ProbabilisticCircuits.jl icon indicating copy to clipboard operation
ProbabilisticCircuits.jl copied to clipboard

Limits to missingness handled by `learn_circuit_miss`?

Open robertfeldt opened this issue 3 years ago • 2 comments

I have a situation where I need to train models with lots of missing information, i.e. the training matrix is very sparse (on the order of more than 90% of values are missing (in a sub-matrix of the full training matrix)).

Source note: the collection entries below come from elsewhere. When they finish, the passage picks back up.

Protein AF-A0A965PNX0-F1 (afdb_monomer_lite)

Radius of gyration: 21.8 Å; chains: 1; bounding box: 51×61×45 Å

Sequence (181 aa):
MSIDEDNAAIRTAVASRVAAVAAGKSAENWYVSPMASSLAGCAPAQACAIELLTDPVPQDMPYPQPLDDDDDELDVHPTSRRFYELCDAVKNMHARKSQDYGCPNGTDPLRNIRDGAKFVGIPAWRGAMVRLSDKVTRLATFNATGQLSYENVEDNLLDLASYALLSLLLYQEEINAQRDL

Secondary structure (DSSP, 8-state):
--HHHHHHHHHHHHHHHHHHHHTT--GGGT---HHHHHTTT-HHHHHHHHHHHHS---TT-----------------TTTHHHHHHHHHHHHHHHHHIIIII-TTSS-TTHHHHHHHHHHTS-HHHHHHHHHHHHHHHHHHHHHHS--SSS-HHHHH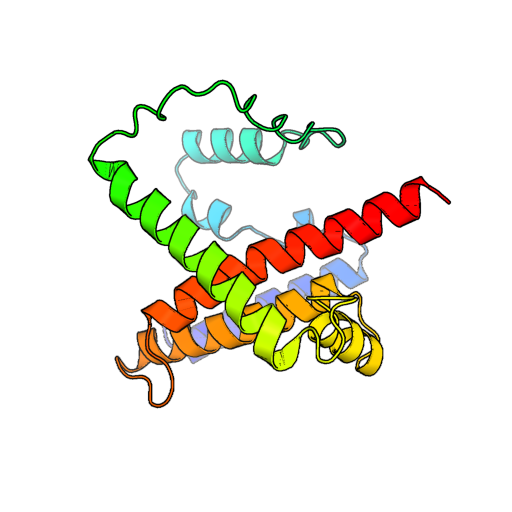HHHHHHHHHHHHHHHHHHHHHHT-

pLDDT: mean 78.56, std 16.56, range [44.12, 97.5]

Foldseek 3Di:
DDPVVVVVVVVVLVVQVVVCVVVVHDCVVRDDPPCNVVCPPPPVVNVVVCVVVPPPPPPCPDDPDPPPPPDDPPPQDPVCVVVVVLVVVLVVVLVVQLPPPVCPPPDGSLVVLVVVCVVVVHQSLVSLVVQLVVLVVQVVVCVVPVDDDPDDNSRSVSSNVNSVVVSVVSVVVVVVVVVVD

Structure (mmCIF, N/CA/C/O backbone):
data_AF-A0A965PNX0-F1
#
_entry.id   AF-A0A965PNX0-F1
#
loop_
_atom_site.group_PDB
_atom_site.id
_atom_site.type_symbol
_atom_site.label_atom_id
_atom_site.label_alt_id
_atom_site.label_comp_id
_atom_site.label_asym_id
_atom_site.label_entity_id
_atom_site.label_seq_id
_atom_site.pdbx_PDB_ins_code
_atom_site.Cartn_x
_atom_site.Cartn_y
_atom_site.Cartn_z
_atom_site.occupancy
_atom_site.B_iso_or_equiv
_atom_site.auth_seq_id
_atom_site.auth_comp_id
_atom_site.auth_asym_id
_atom_site.auth_atom_id
_atom_site.pdbx_PDB_model_num
ATOM 1 N N . MET A 1 1 ? 20.104 -29.198 -5.497 1.00 59.00 1 MET A N 1
ATOM 2 C CA . MET A 1 1 ? 18.943 -29.739 -4.775 1.00 59.00 1 MET A CA 1
ATOM 3 C C . MET A 1 1 ? 17.785 -29.849 -5.742 1.00 59.00 1 MET A C 1
ATOM 5 O O . MET A 1 1 ? 17.630 -28.963 -6.576 1.00 59.00 1 MET A O 1
ATOM 9 N N . SER A 1 2 ? 17.060 -30.961 -5.701 1.00 84.88 2 SER A N 1
ATOM 10 C CA . SER A 1 2 ? 15.833 -31.174 -6.475 1.00 84.88 2 SER A CA 1
ATOM 11 C C . SER A 1 2 ? 14.644 -30.497 -5.785 1.00 84.88 2 SER A C 1
ATOM 13 O O . SER A 1 2 ? 14.613 -30.412 -4.560 1.00 84.88 2 SER A O 1
ATOM 15 N N . ILE A 1 3 ? 13.624 -30.103 -6.554 1.00 71.00 3 ILE A N 1
ATOM 16 C CA . ILE A 1 3 ? 12.333 -29.610 -6.031 1.00 71.00 3 ILE A CA 1
ATOM 17 C C . ILE A 1 3 ? 11.738 -30.586 -5.001 1.00 71.00 3 ILE A C 1
ATOM 19 O O . ILE A 1 3 ? 11.101 -30.176 -4.032 1.00 71.00 3 ILE A O 1
ATOM 23 N N . ASP A 1 4 ? 11.969 -31.885 -5.182 1.00 78.81 4 ASP A N 1
ATOM 24 C CA . ASP A 1 4 ? 11.495 -32.912 -4.254 1.00 78.81 4 ASP A CA 1
ATOM 25 C C . ASP A 1 4 ? 12.214 -32.868 -2.898 1.00 78.81 4 ASP A C 1
ATOM 27 O O . ASP A 1 4 ? 11.594 -33.116 -1.862 1.00 78.81 4 ASP A O 1
ATOM 31 N N . GLU A 1 5 ? 13.496 -32.499 -2.884 1.00 73.50 5 GLU A N 1
ATOM 32 C CA . GLU A 1 5 ? 14.289 -32.340 -1.660 1.00 73.50 5 GLU A CA 1
ATOM 33 C C . GLU A 1 5 ? 13.844 -31.090 -0.888 1.00 73.50 5 GLU A C 1
ATOM 35 O O . GLU A 1 5 ? 13.650 -31.150 0.329 1.00 73.50 5 GLU A O 1
ATOM 40 N N . ASP A 1 6 ? 13.574 -29.991 -1.597 1.00 63.72 6 ASP A N 1
ATOM 41 C CA . ASP A 1 6 ? 13.053 -28.752 -1.007 1.00 63.72 6 ASP A CA 1
ATOM 42 C C . ASP A 1 6 ? 11.656 -28.966 -0.410 1.00 63.72 6 ASP A C 1
ATOM 44 O O . ASP A 1 6 ? 11.372 -28.581 0.728 1.00 63.72 6 ASP A O 1
ATOM 48 N N . ASN A 1 7 ? 10.785 -29.671 -1.134 1.00 69.75 7 ASN A N 1
ATOM 49 C CA . ASN A 1 7 ? 9.454 -30.024 -0.648 1.00 69.75 7 ASN A CA 1
ATOM 50 C C . ASN A 1 7 ? 9.510 -30.946 0.580 1.00 69.75 7 ASN A C 1
ATOM 52 O O . ASN A 1 7 ? 8.686 -30.809 1.491 1.00 69.75 7 ASN A O 1
ATOM 56 N N . ALA A 1 8 ? 10.470 -31.872 0.641 1.00 81.62 8 ALA A N 1
ATOM 57 C CA . ALA A 1 8 ? 10.680 -32.729 1.806 1.00 81.62 8 ALA A CA 1
ATOM 58 C C . ALA A 1 8 ? 11.157 -31.927 3.031 1.00 81.62 8 ALA A C 1
ATOM 60 O O . ALA A 1 8 ? 10.663 -32.143 4.146 1.00 81.62 8 ALA A O 1
ATOM 61 N N . ALA A 1 9 ? 12.048 -30.952 2.826 1.00 70.12 9 ALA A N 1
ATOM 62 C CA . ALA A 1 9 ? 12.504 -30.045 3.875 1.00 70.12 9 ALA A CA 1
ATOM 63 C C . ALA A 1 9 ? 11.348 -29.192 4.430 1.00 70.12 9 ALA A C 1
ATOM 65 O O . ALA A 1 9 ? 11.166 -29.110 5.648 1.00 70.12 9 ALA A O 1
ATOM 66 N N . ILE A 1 10 ? 10.495 -28.648 3.553 1.00 71.56 10 ILE A N 1
ATOM 67 C CA . ILE A 1 10 ? 9.314 -27.863 3.944 1.00 71.56 10 ILE A CA 1
ATOM 68 C C . ILE A 1 10 ? 8.336 -28.708 4.767 1.00 71.56 10 ILE A C 1
ATOM 70 O O . ILE A 1 10 ? 7.881 -28.276 5.828 1.00 71.56 10 ILE A O 1
ATOM 74 N N . ARG A 1 11 ? 8.025 -29.933 4.322 1.00 82.56 11 ARG A N 1
ATOM 75 C CA . ARG A 1 11 ? 7.112 -30.836 5.049 1.00 82.56 11 ARG A CA 1
ATOM 76 C C . ARG A 1 11 ? 7.633 -31.163 6.448 1.00 82.56 11 ARG A C 1
ATOM 78 O O . ARG A 1 11 ? 6.857 -31.160 7.402 1.00 82.56 11 ARG A O 1
ATOM 85 N N . THR A 1 12 ? 8.939 -31.384 6.572 1.00 77.81 12 THR A N 1
ATOM 86 C CA . THR A 1 12 ? 9.600 -31.652 7.856 1.00 77.81 12 THR A CA 1
ATOM 87 C C . THR A 1 12 ? 9.510 -30.446 8.793 1.00 77.81 12 THR A C 1
ATOM 89 O O . THR A 1 12 ? 9.134 -30.591 9.956 1.00 77.81 12 THR A O 1
ATOM 92 N N . ALA A 1 13 ? 9.776 -29.239 8.286 1.00 70.06 13 ALA A N 1
ATOM 93 C CA . ALA A 1 13 ? 9.668 -28.009 9.069 1.00 70.06 13 ALA A CA 1
ATOM 94 C C . ALA A 1 13 ? 8.227 -27.743 9.547 1.00 70.06 13 ALA A C 1
ATOM 96 O O . ALA A 1 13 ? 8.005 -27.393 10.708 1.00 70.06 13 ALA A O 1
ATOM 97 N N . VAL A 1 14 ? 7.230 -27.971 8.683 1.00 76.50 14 VAL A N 1
ATOM 98 C CA . VAL A 1 14 ? 5.809 -27.831 9.040 1.00 76.50 14 VAL A CA 1
ATOM 99 C C . VAL A 1 14 ? 5.403 -28.839 10.117 1.00 76.50 14 VAL A C 1
ATOM 101 O O . VAL A 1 14 ? 4.736 -28.449 11.075 1.00 76.50 14 VAL A O 1
ATOM 104 N N . ALA A 1 15 ? 5.826 -30.101 10.006 1.00 78.12 15 ALA A N 1
ATOM 105 C CA . ALA A 1 15 ? 5.524 -31.130 11.001 1.00 78.12 15 ALA A CA 1
ATOM 106 C C . ALA A 1 15 ? 6.100 -30.778 12.386 1.00 78.12 15 ALA A C 1
ATOM 108 O O . ALA A 1 15 ? 5.388 -30.848 13.390 1.00 78.12 15 ALA A O 1
ATOM 109 N N . SER A 1 16 ? 7.351 -30.310 12.432 1.00 72.38 16 SER A N 1
ATOM 110 C CA . SER A 1 16 ? 8.003 -29.857 13.668 1.00 72.38 16 SER A CA 1
ATOM 111 C C . SER A 1 16 ? 7.286 -28.664 14.305 1.00 72.38 16 SER A C 1
ATOM 113 O O . SER A 1 16 ? 7.092 -28.642 15.522 1.00 72.38 16 SER A O 1
ATOM 115 N N . ARG A 1 17 ? 6.812 -27.704 13.496 1.00 77.94 17 ARG A N 1
ATOM 116 C CA . ARG A 1 17 ? 6.003 -26.573 13.978 1.00 77.94 17 ARG A CA 1
ATOM 117 C C . ARG A 1 17 ? 4.683 -27.037 14.586 1.00 77.94 17 ARG A C 1
ATOM 119 O O . ARG A 1 17 ? 4.332 -26.601 15.677 1.00 77.94 17 ARG A O 1
ATOM 126 N N . VAL A 1 18 ? 3.954 -27.915 13.896 1.00 76.19 18 VAL A N 1
ATOM 127 C CA . VAL A 1 18 ? 2.663 -28.434 14.380 1.00 76.19 18 VAL A CA 1
ATOM 128 C C . VAL A 1 18 ? 2.837 -29.143 15.726 1.00 76.19 18 VAL A C 1
ATOM 130 O O . VAL A 1 18 ? 2.064 -28.895 16.649 1.00 76.19 18 VAL A O 1
ATOM 133 N N . ALA A 1 19 ? 3.891 -29.950 15.877 1.00 76.94 19 ALA A N 1
ATOM 134 C CA . ALA A 1 19 ? 4.206 -30.618 17.138 1.00 76.94 19 ALA A CA 1
ATOM 135 C C . ALA A 1 19 ? 4.591 -29.633 18.261 1.00 76.94 19 ALA A C 1
ATOM 137 O O . ALA A 1 19 ? 4.165 -29.801 19.403 1.00 76.94 19 ALA A O 1
ATOM 138 N N . ALA A 1 20 ? 5.366 -28.589 17.954 1.00 72.38 20 ALA A N 1
ATOM 139 C CA . ALA A 1 20 ? 5.777 -27.584 18.935 1.00 72.38 20 ALA A CA 1
ATOM 140 C C . ALA A 1 20 ? 4.603 -26.718 19.423 1.00 72.38 20 ALA A C 1
ATOM 142 O O . ALA A 1 20 ? 4.500 -26.454 20.621 1.00 72.38 20 ALA A O 1
ATOM 143 N N . VAL A 1 21 ? 3.692 -26.343 18.519 1.00 69.62 21 VAL A N 1
ATOM 144 C CA . VAL A 1 21 ? 2.456 -25.618 18.850 1.00 69.62 21 VAL A CA 1
ATOM 145 C C . VAL A 1 21 ? 1.533 -26.485 19.709 1.00 69.62 21 VAL A C 1
ATOM 147 O O . VAL A 1 21 ? 1.031 -26.012 20.725 1.00 69.62 21 VAL A O 1
ATOM 150 N N . ALA A 1 22 ? 1.366 -27.767 19.365 1.00 78.56 22 ALA A N 1
ATOM 151 C CA . ALA A 1 22 ? 0.586 -28.709 20.174 1.00 78.56 22 ALA A CA 1
ATOM 152 C C . ALA A 1 22 ? 1.171 -28.908 21.587 1.00 78.56 22 ALA A C 1
ATOM 154 O O . ALA A 1 22 ? 0.430 -29.146 22.536 1.00 78.56 22 ALA A O 1
ATOM 155 N N . ALA A 1 23 ? 2.491 -28.769 21.734 1.00 81.00 23 ALA A N 1
ATOM 156 C CA . ALA A 1 23 ? 3.196 -28.825 23.013 1.00 81.00 23 ALA A CA 1
ATOM 157 C C . ALA A 1 23 ? 3.243 -27.477 23.765 1.00 81.00 23 ALA A C 1
ATOM 159 O O . ALA A 1 23 ? 3.936 -27.377 24.776 1.00 81.00 23 ALA A O 1
ATOM 160 N N . GLY A 1 24 ? 2.558 -26.436 23.276 1.00 79.75 24 GLY A N 1
ATOM 161 C CA . GLY A 1 24 ? 2.503 -25.120 23.922 1.00 79.75 24 GLY A CA 1
ATOM 162 C C . GLY A 1 24 ? 3.822 -24.340 23.902 1.00 79.75 24 GLY A C 1
ATOM 163 O O . GLY A 1 24 ? 4.010 -23.437 24.715 1.00 79.75 24 GLY A O 1
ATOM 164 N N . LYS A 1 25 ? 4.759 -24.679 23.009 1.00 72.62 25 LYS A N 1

There are many training instances overall but for each one only a small subset of the covariates are active/non-missing.

Is there some known limit to the missingness that can be handled?

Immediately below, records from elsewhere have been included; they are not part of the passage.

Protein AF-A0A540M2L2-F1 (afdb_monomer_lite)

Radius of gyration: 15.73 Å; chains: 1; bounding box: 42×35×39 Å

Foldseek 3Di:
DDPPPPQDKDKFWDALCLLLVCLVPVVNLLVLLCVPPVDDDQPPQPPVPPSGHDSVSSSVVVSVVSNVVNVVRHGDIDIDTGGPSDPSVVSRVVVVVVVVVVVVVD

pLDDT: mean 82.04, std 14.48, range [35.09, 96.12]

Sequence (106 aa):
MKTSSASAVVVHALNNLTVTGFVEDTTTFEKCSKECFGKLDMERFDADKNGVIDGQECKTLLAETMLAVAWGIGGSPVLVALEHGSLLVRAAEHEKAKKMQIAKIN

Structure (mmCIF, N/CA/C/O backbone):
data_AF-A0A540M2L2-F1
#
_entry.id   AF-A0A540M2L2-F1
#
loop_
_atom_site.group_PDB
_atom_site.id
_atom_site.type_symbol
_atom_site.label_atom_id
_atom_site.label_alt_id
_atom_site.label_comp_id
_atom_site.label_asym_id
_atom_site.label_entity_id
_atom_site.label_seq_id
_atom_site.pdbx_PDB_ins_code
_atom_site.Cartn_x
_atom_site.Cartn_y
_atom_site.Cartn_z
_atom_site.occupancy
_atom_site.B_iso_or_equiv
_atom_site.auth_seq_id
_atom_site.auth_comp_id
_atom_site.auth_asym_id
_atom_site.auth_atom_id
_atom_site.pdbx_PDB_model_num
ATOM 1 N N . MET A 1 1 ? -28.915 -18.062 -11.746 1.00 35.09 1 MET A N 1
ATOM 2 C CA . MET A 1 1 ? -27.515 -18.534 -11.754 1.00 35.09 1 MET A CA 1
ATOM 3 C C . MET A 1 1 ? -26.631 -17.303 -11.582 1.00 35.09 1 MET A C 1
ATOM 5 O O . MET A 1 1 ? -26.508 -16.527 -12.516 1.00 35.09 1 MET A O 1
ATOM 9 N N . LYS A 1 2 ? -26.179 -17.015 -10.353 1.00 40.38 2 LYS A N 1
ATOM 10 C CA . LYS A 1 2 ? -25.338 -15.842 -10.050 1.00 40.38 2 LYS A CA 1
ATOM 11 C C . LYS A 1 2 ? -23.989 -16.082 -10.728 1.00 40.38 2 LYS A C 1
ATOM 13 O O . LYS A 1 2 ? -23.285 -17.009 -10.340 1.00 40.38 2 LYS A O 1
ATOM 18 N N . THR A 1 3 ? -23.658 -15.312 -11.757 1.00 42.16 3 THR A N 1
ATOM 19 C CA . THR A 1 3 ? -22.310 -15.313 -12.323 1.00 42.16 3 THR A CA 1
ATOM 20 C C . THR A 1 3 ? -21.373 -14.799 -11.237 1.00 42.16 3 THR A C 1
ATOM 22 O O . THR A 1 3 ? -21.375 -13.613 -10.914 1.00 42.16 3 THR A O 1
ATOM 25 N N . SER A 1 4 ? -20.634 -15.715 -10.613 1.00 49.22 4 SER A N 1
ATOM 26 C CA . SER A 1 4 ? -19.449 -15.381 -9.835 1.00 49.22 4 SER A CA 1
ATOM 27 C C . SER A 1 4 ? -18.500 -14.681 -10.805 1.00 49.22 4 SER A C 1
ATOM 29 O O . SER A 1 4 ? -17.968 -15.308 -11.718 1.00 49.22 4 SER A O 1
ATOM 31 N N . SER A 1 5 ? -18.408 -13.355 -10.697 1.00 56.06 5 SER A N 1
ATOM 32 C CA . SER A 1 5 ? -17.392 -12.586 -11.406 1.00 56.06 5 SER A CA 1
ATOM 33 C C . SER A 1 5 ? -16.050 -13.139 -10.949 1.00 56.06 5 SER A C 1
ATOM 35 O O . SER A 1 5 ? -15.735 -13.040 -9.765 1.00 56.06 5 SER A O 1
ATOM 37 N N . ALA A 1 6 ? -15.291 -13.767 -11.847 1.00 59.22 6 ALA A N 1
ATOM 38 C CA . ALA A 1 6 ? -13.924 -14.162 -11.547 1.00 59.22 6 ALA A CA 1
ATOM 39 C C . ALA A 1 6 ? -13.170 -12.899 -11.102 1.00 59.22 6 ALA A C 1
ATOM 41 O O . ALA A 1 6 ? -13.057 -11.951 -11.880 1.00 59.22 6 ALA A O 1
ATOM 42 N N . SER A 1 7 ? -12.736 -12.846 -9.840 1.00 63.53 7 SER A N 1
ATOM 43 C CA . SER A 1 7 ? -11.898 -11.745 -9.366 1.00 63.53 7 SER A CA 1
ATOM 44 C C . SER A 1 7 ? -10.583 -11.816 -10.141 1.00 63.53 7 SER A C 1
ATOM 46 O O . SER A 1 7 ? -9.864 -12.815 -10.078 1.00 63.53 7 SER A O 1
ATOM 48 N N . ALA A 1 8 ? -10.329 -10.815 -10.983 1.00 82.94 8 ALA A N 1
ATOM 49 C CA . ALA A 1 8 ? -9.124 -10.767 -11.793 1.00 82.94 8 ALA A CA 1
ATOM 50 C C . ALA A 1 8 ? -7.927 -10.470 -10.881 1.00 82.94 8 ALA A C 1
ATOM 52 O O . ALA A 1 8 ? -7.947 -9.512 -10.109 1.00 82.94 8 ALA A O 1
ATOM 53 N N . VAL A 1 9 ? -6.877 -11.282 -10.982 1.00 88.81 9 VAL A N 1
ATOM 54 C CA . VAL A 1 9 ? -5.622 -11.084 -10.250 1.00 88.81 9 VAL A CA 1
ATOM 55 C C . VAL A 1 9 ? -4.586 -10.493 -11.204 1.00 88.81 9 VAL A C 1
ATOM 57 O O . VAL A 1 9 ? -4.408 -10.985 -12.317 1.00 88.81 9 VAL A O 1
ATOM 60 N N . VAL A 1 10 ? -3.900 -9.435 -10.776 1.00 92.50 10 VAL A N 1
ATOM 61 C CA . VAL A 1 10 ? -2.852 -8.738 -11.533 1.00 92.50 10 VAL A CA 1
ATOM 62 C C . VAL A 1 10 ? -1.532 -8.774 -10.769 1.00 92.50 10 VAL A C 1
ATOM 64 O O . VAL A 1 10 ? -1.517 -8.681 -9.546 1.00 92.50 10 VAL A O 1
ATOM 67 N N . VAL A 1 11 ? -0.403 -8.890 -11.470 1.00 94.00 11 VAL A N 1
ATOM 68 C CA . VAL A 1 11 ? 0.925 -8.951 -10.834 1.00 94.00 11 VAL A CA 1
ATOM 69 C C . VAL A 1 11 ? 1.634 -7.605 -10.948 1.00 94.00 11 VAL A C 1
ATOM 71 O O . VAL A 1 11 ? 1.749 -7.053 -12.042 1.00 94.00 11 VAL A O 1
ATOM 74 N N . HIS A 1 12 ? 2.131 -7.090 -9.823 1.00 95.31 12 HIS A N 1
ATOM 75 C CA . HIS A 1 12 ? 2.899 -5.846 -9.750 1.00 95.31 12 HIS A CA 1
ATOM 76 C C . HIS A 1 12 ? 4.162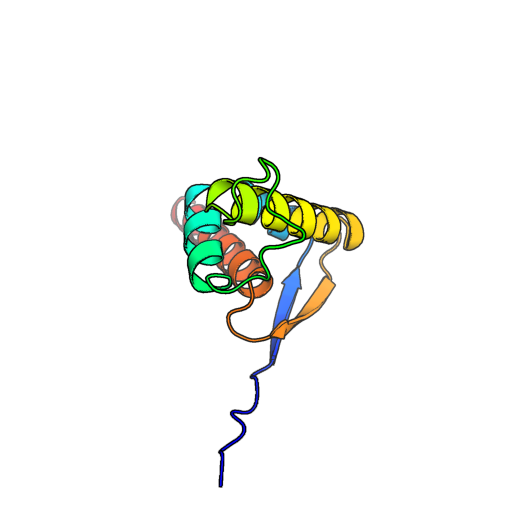 -6.016 -8.905 1.00 95.31 12 HIS A C 1
ATOM 78 O O . HIS A 1 12 ? 4.173 -6.775 -7.941 1.00 95.31 12 HIS A O 1
ATOM 84 N N . ALA A 1 13 ? 5.224 -5.290 -9.259 1.00 94.50 13 ALA A N 1
ATOM 85 C CA . ALA A 1 13 ? 6.393 -5.147 -8.400 1.00 94.50 13 ALA A CA 1
ATOM 86 C C . ALA A 1 13 ? 6.115 -4.067 -7.346 1.00 94.50 13 ALA A C 1
ATOM 88 O O . ALA A 1 13 ? 5.804 -2.933 -7.712 1.00 94.50 13 ALA A O 1
ATOM 89 N N . LEU A 1 14 ? 6.233 -4.422 -6.068 1.00 96.12 14 LEU A N 1
ATOM 90 C CA . LEU A 1 14 ? 6.051 -3.523 -4.930 1.00 96.12 14 LEU A CA 1
ATOM 91 C C . LEU A 1 14 ? 7.288 -3.527 -4.035 1.00 96.12 14 LEU A C 1
ATOM 93 O O . LEU A 1 14 ? 7.972 -4.539 -3.907 1.00 96.12 14 LEU A O 1
ATOM 97 N N . ASN A 1 15 ? 7.542 -2.402 -3.382 1.00 95.06 15 ASN A N 1
ATOM 98 C CA . ASN A 1 15 ? 8.465 -2.286 -2.258 1.00 95.06 15 ASN A CA 1
ATOM 99 C C . ASN A 1 15 ? 7.955 -1.225 -1.275 1.00 95.06 15 ASN A C 1
ATOM 101 O O . ASN A 1 15 ? 6.955 -0.556 -1.546 1.00 95.06 15 ASN A O 1
ATOM 105 N N . ASN A 1 16 ? 8.670 -1.053 -0.163 1.00 95.75 16 ASN A N 1
ATOM 106 C CA . ASN A 1 16 ? 8.365 -0.070 0.873 1.00 95.75 16 ASN A CA 1
ATOM 107 C C . ASN A 1 16 ? 8.060 1.314 0.274 1.00 95.75 16 ASN A C 1
ATOM 109 O O . ASN A 1 16 ? 6.984 1.852 0.500 1.00 95.75 16 ASN A O 1
ATOM 113 N N . LEU A 1 17 ? 8.944 1.821 -0.592 1.00 94.75 17 LEU A N 1
ATOM 114 C CA . LEU A 1 17 ? 8.810 3.154 -1.190 1.00 94.75 17 LEU A CA 1
ATOM 115 C C . LEU A 1 17 ? 7.554 3.313 -2.055 1.00 94.75 17 LEU A C 1
ATOM 117 O O . LEU A 1 17 ? 6.929 4.368 -2.025 1.00 94.75 17 LEU A O 1
ATOM 121 N N . THR A 1 18 ? 7.172 2.266 -2.792 1.00 95.50 18 THR A N 1
ATOM 122 C CA . THR A 1 18 ? 5.958 2.277 -3.624 1.00 95.50 18 THR A CA 1
ATOM 123 C C . THR A 1 18 ? 4.711 2.441 -2.758 1.00 95.50 18 THR A C 1
ATOM 125 O O . THR A 1 18 ? 3.792 3.182 -3.097 1.00 95.50 18 THR A O 1
ATOM 128 N N . VAL A 1 19 ? 4.673 1.748 -1.618 1.00 95.50 19 VAL A N 1
ATOM 129 C CA . VAL A 1 19 ? 3.512 1.755 -0.725 1.00 95.50 19 VAL A CA 1
ATOM 130 C C . VAL A 1 19 ? 3.491 3.018 0.142 1.00 95.50 19 VAL A C 1
ATOM 132 O O . VAL A 1 19 ? 2.447 3.662 0.224 1.00 95.50 19 VAL A O 1
ATOM 135 N N . THR A 1 20 ? 4.619 3.433 0.732 1.00 95.69 20 THR A N 1
ATOM 136 C CA . THR A 1 20 ? 4.685 4.673 1.528 1.00 95.69 20 THR A CA 1
ATOM 137 C C . THR A 1 20 ? 4.434 5.903 0.670 1.00 95.69 20 THR A C 1
ATOM 139 O O . THR A 1 20 ? 3.639 6.750 1.057 1.00 95.69 20 THR A O 1
ATOM 142 N N . GLY A 1 21 ? 5.025 5.975 -0.526 1.00 92.62 21 GLY A N 1
ATOM 143 C CA . GLY A 1 21 ? 4.849 7.110 -1.431 1.00 92.62 21 GLY A CA 1
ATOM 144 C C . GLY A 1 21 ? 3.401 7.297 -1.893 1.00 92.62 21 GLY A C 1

When I try training with this data I get an AssertionError:

c1 = learn_circuit_miss(df1; maxiter = 50)

Iteration 0/50. Marginal LogLikelihood = -11.778915; nodes = 1481; edges =  2050; params = 910
ERROR: LoadError: AssertionError: Parameters do not sum to one locally: 1.137407764369371; [-0.2097739565374725, -1.1188958040892987]
Stacktrace:
  [1] (::ProbabilisticCircuits.var"#103#104"{LogicCircuits.BitCircuit{Vector{Int32}, Matrix{Int32}}, Vector{Float64}, Float64, Float64})(pn::StructSumNode)
    @ ProbabilisticCircuits ~/.julia/packages/ProbabilisticCircuits/1cjGx/src/parameter_learn/parameters.jl:137
  [2] (::DirectedAcyclicGraphs.var"#1#2"{ProbabilisticCircuits.var"#103#104"{LogicCircuits.BitCircuit{Vector{Int32}, Matrix{Int32}}, Vector{Float64}, Float64, Float64}, StructSumNode, Dict{DirectedAcyclicGraphs.DAG, Nothing}})()
    @ DirectedAcyclicGraphs ~/.julia/packages/DirectedAcyclicGraphs/teMfW/src/dags.jl:82
  [3] get!(default::DirectedAcyclicGraphs.var"#1#2"{ProbabilisticCircuits.var"#103#104"{LogicCircuits.BitCircuit{Vector{Int32}, Matrix{Int32}}, Vector{Float64}, Float64, Float64}, StructSumNode, Dict{DirectedAcyclicGraphs.DAG, Nothing}}, h::Dict{DirectedAcyclicGraphs.DAG, Nothing}, key::StructSumNode)
...

I can provide a fuller stack trace if it would be useful. It is 65 levels deep though. ;)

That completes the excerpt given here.